A 2012 review by Bahn et al. in Thyroid described the three standard treatment options for Graves disease: antithyroid drugs (methimazole), radioactive iodine (RAI), and thyroidectomy [10]. None of these options involves thyroid hormone replacement as the primary intervention. Replacement enters the picture only after the hyperthyroid state is resolved, either through remission, ablation, or surgery.
When Patients Use Both Drugs Sequentially
This is the scenario that generates most of the search volume. A patient diagnosed with Graves disease starts methimazole at 20 to 30 mg daily. Over 12 to 18 months, they taper to a maintenance dose. If remission holds, methimazole is discontinued. If the patient relapses or opts for RAI, the thyroid may be destroyed or rendered permanently hypoactive.
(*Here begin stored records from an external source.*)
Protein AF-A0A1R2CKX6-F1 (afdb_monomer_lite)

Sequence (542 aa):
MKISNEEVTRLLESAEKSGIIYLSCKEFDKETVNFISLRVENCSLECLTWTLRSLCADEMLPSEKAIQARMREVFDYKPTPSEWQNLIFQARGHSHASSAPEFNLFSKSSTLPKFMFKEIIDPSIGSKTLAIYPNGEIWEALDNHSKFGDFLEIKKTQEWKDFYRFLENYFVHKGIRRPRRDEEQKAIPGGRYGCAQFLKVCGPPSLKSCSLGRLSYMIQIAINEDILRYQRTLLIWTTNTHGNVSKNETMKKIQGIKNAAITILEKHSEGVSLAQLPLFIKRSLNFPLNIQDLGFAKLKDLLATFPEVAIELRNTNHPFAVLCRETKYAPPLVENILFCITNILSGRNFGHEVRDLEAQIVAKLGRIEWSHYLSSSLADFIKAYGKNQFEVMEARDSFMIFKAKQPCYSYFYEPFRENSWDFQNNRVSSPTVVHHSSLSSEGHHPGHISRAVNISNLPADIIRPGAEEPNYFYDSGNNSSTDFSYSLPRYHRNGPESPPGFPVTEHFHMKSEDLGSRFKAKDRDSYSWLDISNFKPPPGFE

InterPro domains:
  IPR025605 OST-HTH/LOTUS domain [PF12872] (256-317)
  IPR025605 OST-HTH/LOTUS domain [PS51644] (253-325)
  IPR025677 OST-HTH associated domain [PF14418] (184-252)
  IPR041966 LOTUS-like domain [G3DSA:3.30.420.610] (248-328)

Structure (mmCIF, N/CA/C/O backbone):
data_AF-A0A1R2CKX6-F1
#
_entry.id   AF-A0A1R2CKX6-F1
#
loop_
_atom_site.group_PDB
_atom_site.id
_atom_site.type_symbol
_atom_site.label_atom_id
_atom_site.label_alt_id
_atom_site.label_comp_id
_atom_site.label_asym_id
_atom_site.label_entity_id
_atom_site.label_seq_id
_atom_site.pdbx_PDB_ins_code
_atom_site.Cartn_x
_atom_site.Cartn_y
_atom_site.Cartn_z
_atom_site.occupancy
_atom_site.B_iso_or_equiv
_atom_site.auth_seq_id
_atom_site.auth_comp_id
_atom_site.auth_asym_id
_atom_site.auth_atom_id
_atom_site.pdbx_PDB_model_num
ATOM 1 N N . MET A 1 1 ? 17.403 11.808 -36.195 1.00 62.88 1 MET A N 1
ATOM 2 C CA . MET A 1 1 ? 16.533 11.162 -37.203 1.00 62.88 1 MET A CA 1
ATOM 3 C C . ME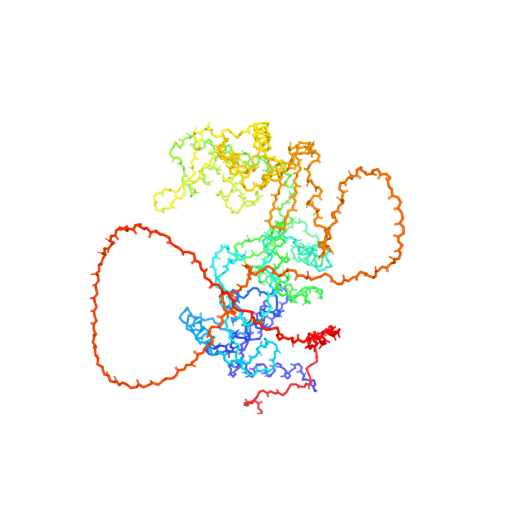T A 1 1 ? 15.263 10.723 -36.485 1.00 62.88 1 MET A C 1
ATOM 5 O O . MET A 1 1 ? 15.393 10.075 -35.458 1.00 62.88 1 MET A O 1
ATOM 9 N N . LYS A 1 2 ? 14.069 11.159 -36.910 1.00 82.94 2 LYS A N 1
ATOM 10 C CA . LYS A 1 2 ? 12.802 10.724 -36.290 1.00 82.94 2 LYS A CA 1
ATOM 11 C C . LYS A 1 2 ? 12.271 9.531 -37.087 1.00 82.94 2 LYS A C 1
ATOM 13 O O . LYS A 1 2 ? 12.051 9.677 -38.284 1.00 82.94 2 LYS A O 1
ATOM 18 N N . ILE A 1 3 ? 12.131 8.380 -36.437 1.00 90.38 3 ILE A N 1
ATOM 19 C CA . ILE A 1 3 ? 11.559 7.158 -37.024 1.00 90.38 3 ILE A CA 1
ATOM 20 C C . ILE A 1 3 ? 10.048 7.378 -37.203 1.00 90.38 3 ILE A C 1
ATOM 22 O O . ILE A 1 3 ? 9.417 8.012 -36.353 1.00 90.38 3 ILE A O 1
ATOM 26 N N . SER A 1 4 ? 9.468 6.915 -38.313 1.00 94.12 4 SER A N 1
ATOM 27 C CA . SER A 1 4 ? 8.018 7.035 -38.547 1.00 94.12 4 SER A CA 1
ATOM 28 C C . SER A 1 4 ? 7.220 6.061 -37.667 1.00 94.12 4 SER A C 1
ATOM 30 O O . SER A 1 4 ? 7.717 4.992 -37.324 1.00 94.12 4 SER A O 1
ATOM 32 N N . ASN A 1 5 ? 5.965 6.384 -37.323 1.00 91.12 5 ASN A N 1
ATOM 33 C CA . ASN A 1 5 ? 5.129 5.491 -36.502 1.00 91.12 5 ASN A CA 1
ATOM 34 C C . ASN A 1 5 ? 4.934 4.110 -37.154 1.00 91.12 5 ASN A C 1
ATOM 36 O O . ASN A 1 5 ? 5.004 3.097 -36.470 1.00 91.12 5 ASN A O 1
ATOM 40 N N . GLU A 1 6 ? 4.754 4.061 -38.476 1.00 94.31 6 GLU A N 1
ATOM 41 C CA . GLU A 1 6 ? 4.618 2.810 -39.237 1.00 94.31 6 GLU A CA 1
ATOM 42 C C . GLU A 1 6 ? 5.893 1.960 -39.192 1.00 94.31 6 GLU A C 1
ATOM 44 O O . GLU A 1 6 ? 5.847 0.732 -39.146 1.00 94.31 6 GLU A O 1
ATOM 49 N N . GLU A 1 7 ? 7.057 2.604 -39.215 1.00 94.94 7 GLU A N 1
ATOM 50 C CA . GLU A 1 7 ? 8.342 1.931 -39.062 1.00 94.94 7 GLU A CA 1
ATOM 51 C C . GLU A 1 7 ? 8.553 1.432 -37.631 1.00 94.94 7 GLU A C 1
ATOM 53 O O . GLU A 1 7 ? 8.962 0.287 -37.463 1.00 94.94 7 GLU A O 1
ATOM 58 N N . VAL A 1 8 ? 8.183 2.212 -36.607 1.00 92.56 8 VAL A N 1
ATOM 59 C CA . VAL A 1 8 ? 8.198 1.755 -35.205 1.00 92.56 8 VAL A CA 1
ATOM 60 C C . VAL A 1 8 ? 7.314 0.521 -35.028 1.00 92.56 8 VAL A C 1
ATOM 62 O O . VAL A 1 8 ? 7.774 -0.470 -34.468 1.00 92.56 8 VAL A O 1
ATOM 65 N N . THR A 1 9 ? 6.080 0.535 -35.540 1.00 92.94 9 THR A N 1
ATOM 66 C CA . THR A 1 9 ? 5.177 -0.623 -35.462 1.00 92.94 9 THR A CA 1
ATOM 67 C C . THR A 1 9 ? 5.787 -1.854 -36.132 1.00 92.94 9 THR A C 1
ATOM 69 O O . THR A 1 9 ? 5.838 -2.913 -35.512 1.00 92.94 9 THR A O 1
ATOM 72 N N . ARG A 1 10 ? 6.339 -1.714 -37.347 1.00 95.94 10 ARG A N 1
ATOM 73 C CA . ARG A 1 10 ? 7.015 -2.824 -38.043 1.00 95.94 10 ARG A CA 1
ATOM 74 C C . ARG A 1 10 ? 8.219 -3.365 -37.268 1.00 95.94 10 ARG A C 1
ATOM 76 O O . ARG A 1 10 ? 8.408 -4.579 -37.219 1.00 95.94 10 ARG A O 1
ATOM 83 N N . LEU A 1 11 ? 9.023 -2.490 -36.660 1.00 95.56 11 LEU A N 1
ATOM 84 C CA . LEU A 1 11 ? 10.175 -2.888 -35.844 1.00 95.56 11 LEU A CA 1
ATOM 85 C C . LEU A 1 11 ? 9.741 -3.643 -34.583 1.00 95.56 11 LEU A C 1
ATOM 87 O O . LEU A 1 11 ? 10.331 -4.674 -34.267 1.00 95.56 11 LEU A O 1
ATOM 91 N N . LEU A 1 12 ? 8.699 -3.173 -33.894 1.00 94.94 12 LEU A N 1
ATOM 92 C CA . LEU A 1 12 ? 8.157 -3.843 -32.710 1.00 94.94 12 LEU A CA 1
ATOM 93 C C . LEU A 1 12 ? 7.573 -5.215 -33.058 1.00 94.94 12 LEU A C 1
ATOM 95 O O . LEU A 1 12 ? 7.913 -6.196 -32.404 1.00 94.94 12 LEU A O 1
ATOM 99 N N . GLU A 1 13 ? 6.779 -5.319 -34.125 1.00 95.25 13 GLU A N 1
ATOM 100 C CA . GLU A 1 13 ? 6.257 -6.607 -34.600 1.00 95.25 13 GLU A CA 1
ATOM 101 C C . GLU A 1 13 ? 7.383 -7.576 -34.982 1.00 95.25 13 GLU A C 1
ATOM 103 O O . GLU A 1 13 ? 7.304 -8.773 -34.703 1.00 95.25 13 GLU A O 1
ATOM 108 N N . SER A 1 14 ? 8.444 -7.078 -35.625 1.00 97.12 14 SER A N 1
ATOM 109 C CA . SER A 1 14 ? 9.609 -7.897 -35.961 1.00 97.12 14 SER A CA 1
ATOM 110 C C . SER A 1 14 ? 10.347 -8.366 -34.708 1.00 97.12 14 SER A C 1
ATOM 112 O O . SER A 1 14 ? 10.740 -9.527 -34.640 1.00 97.12 14 SER A O 1
ATOM 114 N N . ALA A 1 15 ? 10.541 -7.493 -33.718 1.00 96.00 15 ALA A N 1
ATOM 115 C CA . ALA A 1 15 ? 11.237 -7.837 -32.482 1.00 96.00 15 ALA A CA 1
ATOM 116 C C . ALA A 1 15 ? 10.426 -8.816 -31.616 1.00 96.00 15 ALA A C 1
ATOM 118 O O . ALA A 1 15 ? 11.006 -9.719 -31.012 1.00 96.00 15 ALA A O 1
ATOM 119 N N . GLU A 1 16 ? 9.099 -8.681 -31.593 1.00 95.38 16 GLU A N 1
ATOM 120 C CA . GLU A 1 16 ? 8.198 -9.622 -30.923 1.00 95.38 16 GLU A CA 1
ATOM 121 C C . GLU A 1 16 ? 8.226 -10.997 -31.603 1.00 95.38 16 GLU A C 1
ATOM 123 O O . GLU A 1 16 ? 8.392 -12.013 -30.928 1.00 95.38 16 GLU A O 1
ATOM 128 N N . LYS A 1 17 ? 8.154 -11.047 -32.943 1.00 96.12 17 LYS A N 1
ATOM 129 C CA . LYS A 1 17 ? 8.276 -12.300 -33.715 1.00 96.12 17 LYS A CA 1
ATOM 130 C C . LYS A 1 17 ? 9.616 -12.998 -33.490 1.00 96.12 17 LYS A C 1
ATOM 132 O O . LYS A 1 17 ? 9.657 -14.224 -33.442 1.00 96.12 17 LYS A O 1
ATOM 137 N N . SER A 1 18 ? 10.689 -12.229 -33.316 1.00 96.00 18 SER A N 1
ATOM 138 C CA . SER A 1 18 ? 12.015 -12.744 -32.958 1.00 96.00 18 SER A CA 1
ATOM 139 C C . SER A 1 18 ? 12.146 -13.131 -31.480 1.00 96.00 18 SER A C 1
ATOM 141 O O . SER A 1 18 ? 13.199 -13.610 -31.072 1.00 96.00 18 SER A O 1
ATOM 143 N N . GLY A 1 19 ? 11.110 -12.920 -30.662 1.00 93.12 19 GLY A N 1
ATOM 144 C CA . GLY A 1 19 ? 11.108 -13.252 -29.239 1.00 93.12 19 GLY A CA 1
ATOM 145 C C . GLY A 1 19 ? 11.981 -12.345 -28.371 1.00 93.12 19 GLY A C 1
ATOM 146 O O . GLY A 1 19 ? 12.259 -12.717 -27.237 1.00 93.12 19 GLY A O 1
ATOM 147 N N . ILE A 1 20 ? 12.401 -11.180 -28.876 1.00 94.38 20 ILE A N 1
ATOM 148 C CA . ILE A 1 20 ? 13.251 -10.215 -28.155 1.00 94.38 20 ILE A CA 1
ATOM 149 C C . ILE A 1 20 ? 12.418 -9.413 -27.156 1.00 94.38 20 ILE A C 1
ATOM 151 O O . ILE A 1 20 ? 12.872 -9.098 -26.059 1.00 94.38 20 ILE A O 1
ATOM 155 N N . ILE A 1 21 ? 11.188 -9.078 -27.536 1.00 95.69 21 ILE A N 1
ATOM 156 C CA . ILE A 1 21 ? 10.247 -8.341 -26.696 1.00 95.69 21 ILE A CA 1
ATOM 157 C C . ILE A 1 21 ? 8.949 -9.123 -26.536 1.00 95.69 21 ILE A C 1
ATOM 159 O O . ILE A 1 21 ? 8.645 -10.029 -27.312 1.00 95.69 21 ILE A O 1
ATOM 163 N N . TYR A 1 22 ? 8.174 -8.728 -25.539 1.00 93.38 22 TYR A N 1
ATOM 164 C CA . TYR A 1 22 ? 6.801 -9.150 -25.338 1.00 93.38 22 TYR A CA 1
ATOM 165 C C . TYR A 1 22 ? 5.901 -7.915 -25.339 1.00 93.38 22 TYR A C 1
ATOM 167 O O . TYR A 1 22 ? 6.143 -6.972 -24.578 1.00 93.38 22 TYR A O 1
ATOM 175 N N . LEU A 1 23 ? 4.882 -7.904 -26.201 1.00 92.56 23 LEU A N 1
ATOM 176 C CA . LEU A 1 23 ? 3.862 -6.864 -26.201 1.00 92.56 23 LEU A CA 1
ATOM 177 C C . LEU A 1 23 ? 2.676 -7.342 -25.368 1.00 92.56 23 LEU A C 1
ATOM 179 O O . LEU A 1 23 ? 2.030 -8.340 -25.679 1.00 92.56 23 LEU A O 1
ATOM 183 N N . SER A 1 24 ? 2.358 -6.606 -24.306 1.00 89.38 24 SER A N 1
ATOM 184 C CA . SER A 1 24 ? 1.125 -6.826 -23.555 1.00 89.38 24 SER A CA 1
ATOM 185 C C . SER A 1 24 ? 0.186 -5.646 -23.710 1.00 89.38 24 SER A C 1
ATOM 187 O O . SER A 1 24 ? 0.576 -4.486 -23.630 1.00 89.38 24 SER A O 1
ATOM 189 N N . CYS A 1 25 ? -1.081 -5.953 -23.931 1.00 88.38 25 CYS A N 1
ATOM 190 C CA . CYS A 1 25 ? -2.128 -4.966 -24.083 1.00 88.38 25 CYS A CA 1
ATOM 191 C C . CYS A 1 25 ? -2.950 -4.921 -22.793 1.00 88.38 25 CYS A C 1
ATOM 193 O O . CYS A 1 25 ? -3.423 -5.959 -22.319 1.00 88.38 25 CYS A O 1
ATOM 195 N N . LYS A 1 26 ? -3.105 -3.734 -22.201 1.00 85.44 26 LYS A N 1
ATOM 196 C CA . LYS A 1 26 ? -4.053 -3.512 -21.104 1.00 85.44 26 LYS A CA 1
ATOM 197 C C . LYS A 1 26 ? -5.070 -2.468 -21.511 1.00 85.44 26 LYS A C 1
ATOM 199 O O . LYS A 1 26 ? -4.722 -1.385 -21.975 1.00 85.44 26 LYS A O 1
ATOM 204 N N . GLU A 1 27 ? -6.326 -2.798 -21.272 1.00 83.88 27 GLU A N 1
ATOM 205 C CA . GLU A 1 27 ? -7.440 -1.885 -21.453 1.00 83.88 27 GLU A CA 1
ATOM 206 C C . GLU A 1 27 ? -7.747 -1.181 -20.129 1.00 83.88 27 GLU A C 1
ATOM 208 O O . GLU A 1 27 ? -7.935 -1.815 -19.086 1.00 83.88 27 GLU A O 1
ATOM 213 N N . PHE A 1 28 ? -7.768 0.145 -20.174 1.00 79.31 28 PHE A N 1
ATOM 214 C CA . PHE A 1 28 ? -8.168 1.023 -19.089 1.00 79.31 28 PHE A CA 1
ATOM 215 C C . PHE A 1 28 ? -9.398 1.820 -19.543 1.00 79.31 28 PHE A C 1
ATOM 217 O O . PHE A 1 28 ? -9.281 2.860 -20.188 1.00 79.31 28 PHE A O 1
ATOM 224 N N . ASP A 1 29 ? -10.593 1.331 -19.196 1.00 75.88 29 ASP A N 1
ATOM 225 C CA . ASP A 1 29 ? -11.895 1.904 -19.590 1.00 75.88 29 ASP A CA 1
ATOM 226 C C . ASP A 1 29 ? -12.086 1.969 -21.113 1.00 75.88 29 ASP A C 1
ATOM 228 O O . ASP A 1 29 ? -12.590 1.017 -21.691 1.00 75.88 29 ASP A O 1
ATOM 232 N N . LYS A 1 30 ? -11.694 3.071 -21.765 1.00 76.38 30 LYS A N 1
ATOM 233 C CA . LYS A 1 30 ? -11.775 3.252 -23.229 1.00 76.38 30 LYS A CA 1
ATOM 234 C C . LYS A 1 30 ? -10.412 3.392 -23.898 1.00 76.38 30 LYS A C 1
ATOM 236 O O . LYS A 1 30 ? -10.343 3.591 -25.109 1.00 76.38 30 LYS A O 1
ATOM 241 N N . GLU A 1 31 ? -9.341 3.367 -23.113 1.00 79.62 31 GLU A N 1
ATOM 242 C CA . GLU A 1 31 ? -7.982 3.521 -23.608 1.00 79.62 31 GLU A CA 1
ATOM 243 C C . GLU A 1 31 ? -7.271 2.175 -23.587 1.00 79.62 31 GLU A C 1
ATOM 245 O O . GLU A 1 31 ? -7.274 1.454 -22.590 1.00 79.62 31 GLU A O 1
ATOM 250 N N . THR A 1 32 ? -6.630 1.847 -24.700 1.00 84.62 32 THR A N 1
ATOM 251 C CA . THR A 1 32 ? -5.819 0.645 -24.834 1.00 84.62 32 THR A CA 1
ATOM 252 C C . THR A 1 32 ? -4.354 1.038 -24.795 1.00 84.62 32 THR A C 1
ATOM 254 O O . THR A 1 32 ? -3.903 1.874 -25.579 1.00 84.62 32 THR A O 1
ATOM 257 N N . VAL A 1 33 ? -3.610 0.445 -23.868 1.00 85.94 33 VAL A N 1
ATOM 258 C CA . VAL A 1 33 ? -2.208 0.772 -23.623 1.00 85.94 33 VAL A CA 1
ATOM 259 C C . VAL A 1 33 ? -1.371 -0.462 -23.897 1.00 85.94 33 VAL A C 1
ATOM 261 O O . VAL A 1 33 ? -1.552 -1.505 -23.264 1.00 85.94 33 VAL A O 1
ATOM 264 N N . ASN A 1 34 ? -0.434 -0.318 -24.829 1.00 87.62 34 ASN A N 1
ATOM 265 C CA . ASN A 1 34 ? 0.547 -1.345 -25.136 1.00 87.62 34 ASN A CA 1
ATOM 266 C C . ASN A 1 34 ? 1.769 -1.155 -24.237 1.00 87.62 34 ASN A C 1
ATOM 268 O O . ASN A 1 34 ? 2.410 -0.104 -24.245 1.00 87.62 34 ASN A O 1
ATOM 272 N N . PHE A 1 35 ? 2.080 -2.184 -23.465 1.00 87.88 35 PHE A N 1
ATOM 273 C CA . PHE A 1 35 ? 3.289 -2.306 -22.673 1.00 87.88 35 PHE A CA 1
ATOM 274 C C . PHE A 1 35 ? 4.280 -3.167 -23.441 1.00 87.88 35 PHE A C 1
ATOM 276 O O . PHE A 1 35 ? 3.919 -4.211 -23.983 1.00 87.88 35 PHE A O 1
ATOM 283 N N . ILE A 1 36 ? 5.526 -2.715 -23.465 1.00 91.94 36 ILE A N 1
ATOM 284 C CA . ILE A 1 36 ? 6.625 -3.392 -24.138 1.00 91.94 36 ILE A CA 1
ATOM 285 C C . ILE A 1 36 ? 7.582 -3.866 -23.055 1.00 91.94 36 ILE A C 1
ATOM 287 O O . ILE A 1 36 ? 8.119 -3.048 -22.306 1.00 91.94 36 ILE A O 1
ATOM 291 N N . SER A 1 37 ? 7.786 -5.172 -22.980 1.00 92.81 37 SER A N 1
ATOM 292 C CA . SER A 1 37 ? 8.694 -5.807 -22.028 1.00 92.81 37 SER A CA 1
ATOM 293 C C . SER A 1 37 ? 9.848 -6.455 -22.787 1.00 92.81 37 SER A C 1
ATOM 295 O O . SER A 1 37 ? 9.646 -6.999 -23.871 1.00 92.81 37 SER A O 1
ATOM 297 N N . LEU A 1 38 ? 11.059 -6.413 -22.238 1.00 93.06 38 LEU A N 1
ATOM 298 C CA . LEU A 1 38 ? 12.210 -7.110 -22.814 1.00 93.06 38 LEU A CA 1
ATOM 299 C C . LEU A 1 38 ? 12.163 -8.580 -22.402 1.00 93.06 38 LEU A C 1
ATOM 301 O O . LEU A 1 38 ? 12.203 -8.878 -21.216 1.00 93.06 38 LEU A O 1
ATOM 305 N N . ARG A 1 39 ? 12.127 -9.517 -23.341 1.00 92.44 39 ARG A N 1
ATOM 306 C CA . ARG A 1 39 ? 12.071 -10.930 -22.975 1.00 92.44 39 ARG A CA 1
ATOM 307 C C . ARG A 1 39 ? 13.427 -11.388 -22.442 1.00 92.44 39 ARG A C 1
ATOM 309 O O . ARG A 1 39 ? 14.444 -11.236 -23.113 1.00 92.44 39 ARG A O 1
ATOM 316 N N . VAL A 1 40 ? 13.433 -11.970 -21.246 1.00 92.62 40 VAL A N 1
ATOM 317 C CA . VAL A 1 40 ? 14.623 -12.609 -20.664 1.00 92.62 40 VAL A CA 1
ATOM 318 C C . VAL A 1 40 ? 14.328 -14.076 -20.384 1.00 92.62 40 VAL A C 1
ATOM 320 O O . VAL A 1 40 ? 13.246 -14.421 -19.910 1.00 92.62 40 VAL A O 1
ATOM 323 N N . GLU A 1 41 ? 15.282 -14.952 -20.689 1.00 89.12 41 GLU A N 1
ATOM 324 C CA . GLU A 1 41 ? 15.141 -16.394 -20.447 1.00 89.12 41 GLU A CA 1
ATOM 325 C C . GLU A 1 41 ? 15.468 -16.770 -19.001 1.00 89.12 41 GLU A C 1
ATOM 327 O O . GLU A 1 41 ? 14.927 -17.735 -18.465 1.00 89.12 41 GLU A O 1
ATOM 332 N N . ASN A 1 42 ? 16.353 -16.005 -18.362 1.00 90.44 42 ASN A N 1
ATOM 333 C CA . ASN A 1 42 ? 16.794 -16.223 -16.996 1.00 90.44 42 ASN A CA 1
ATOM 334 C C . ASN A 1 42 ? 16.933 -14.900 -16.233 1.00 90.44 42 ASN A C 1
ATOM 336 O O . ASN A 1 42 ? 17.195 -13.839 -16.796 1.00 90.44 42 ASN A O 1
ATOM 340 N N . CYS A 1 43 ? 16.762 -14.966 -14.914 1.00 90.38 43 CYS A N 1
ATOM 341 C CA . CYS A 1 43 ? 16.964 -13.809 -14.052 1.00 90.38 43 CYS A CA 1
ATOM 342 C C . CYS A 1 43 ? 18.426 -13.732 -13.597 1.00 90.38 43 CYS A C 1
ATOM 344 O O . CYS A 1 43 ? 18.885 -14.575 -12.826 1.00 90.38 43 CYS A O 1
ATOM 346 N N . SER A 1 44 ? 19.150 -12.719 -14.071 1.00 94.50 44 SER A N 1
ATOM 347 C CA . SER A 1 44 ? 20.539 -12.438 -13.691 1.00 94.50 44 SER A CA 1
ATOM 348 C C . SER A 1 44 ? 20.642 -11.303 -12.660 1.00 94.50 44 SER A C 1
ATOM 350 O O . SER A 1 44 ? 19.680 -10.571 -12.406 1.00 94.50 44 SER A O 1
ATOM 352 N N . LEU A 1 45 ? 21.836 -11.100 -12.088 1.00 94.44 45 LEU A N 1
ATOM 353 C CA . LEU A 1 45 ? 22.114 -9.932 -11.238 1.00 94.44 45 LEU A CA 1
ATOM 354 C C . LEU A 1 45 ? 21.927 -8.605 -11.986 1.00 94.44 45 LEU A C 1
ATOM 356 O O . LEU A 1 45 ? 21.529 -7.616 -11.381 1.00 94.44 45 LEU A O 1
ATOM 360 N N . GLU A 1 46 ? 22.148 -8.591 -13.300 1.00 92.75 46 GLU A N 1
ATOM 361 C CA . GLU A 1 46 ? 21.895 -7.421 -14.140 1.00 92.75 46 GLU A CA 1
ATOM 362 C C . GLU A 1 46 ? 20.394 -7.118 -14.248 1.00 92.75 46 GLU A C 1
ATOM 364 O O . GLU A 1 46 ? 19.984 -5.972 -14.048 1.00 92.75 46 GLU A O 1
ATOM 369 N N . CYS A 1 47 ? 19.558 -8.150 -14.431 1.00 94.50 47 CYS A N 1
ATOM 370 C CA . CYS A 1 47 ? 18.100 -8.004 -14.391 1.00 94.50 47 CYS A CA 1
ATOM 371 C C . CYS A 1 47 ? 17.643 -7.409 -13.050 1.00 94.50 47 CYS A C 1
ATOM 373 O O . CYS A 1 47 ? 16.783 -6.523 -13.010 1.00 94.50 47 CYS A O 1
ATOM 375 N N . LEU A 1 48 ? 18.241 -7.859 -11.940 1.00 95.50 48 LEU A N 1
ATOM 376 C CA . LEU A 1 48 ? 17.987 -7.301 -10.613 1.00 95.50 48 LEU A CA 1
ATOM 377 C C . LEU A 1 48 ? 18.406 -5.827 -10.530 1.00 95.50 48 LEU A C 1
ATOM 379 O O . LEU A 1 48 ? 17.617 -5.002 -10.073 1.00 95.50 48 LEU A O 1
ATOM 383 N N . THR A 1 49 ? 19.597 -5.464 -11.009 1.00 93.50 49 THR A N 1
ATOM 384 C CA . THR A 1 49 ? 20.068 -4.070 -11.024 1.00 93.50 49 THR A CA 1
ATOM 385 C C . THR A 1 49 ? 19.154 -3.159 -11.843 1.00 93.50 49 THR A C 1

Post-RAI hypothyroidism develops in 50% to 80% of Graves disease patients within the first year, according to a 2007 cohort study published in the Journal of Clinical Endocrinology & Metabolism [11]. These patients now require lifelong thyroid hormone replacement. Most receive levothyroxine. A smaller group, often those dissatisfied with persistent symptoms on T4 monotherapy, may trial Armour Thyroid or another NDT product.
The ATA's 2014 hypothyroidism guidelines state that patients who remain symptomatic despite a normal TSH on levothyroxine could be offered a trial of combination T4/T3 therapy, acknowledging that patient preference plays a role in treatment decisions [5]. NDT products like Armour Thyroid provide that combination in a single tablet.
So the timeline can look like this: methimazole first (to treat Graves disease), then thyroid replacement second (to treat the resulting hypothyroidism). The drugs are not alternatives. They are chapters in a sequence.
Efficacy Evidence for Armour Thyroid
Direct RCT evidence for Armour Thyroid (rather than generic NDT or compounded preparations) is limited. The Hoang et al. trial used a commercial DTE product (Nature-Throid, not Armour specifically), though the pharmacologic profile is comparable across USP-grade desiccated thyroid preparations [4].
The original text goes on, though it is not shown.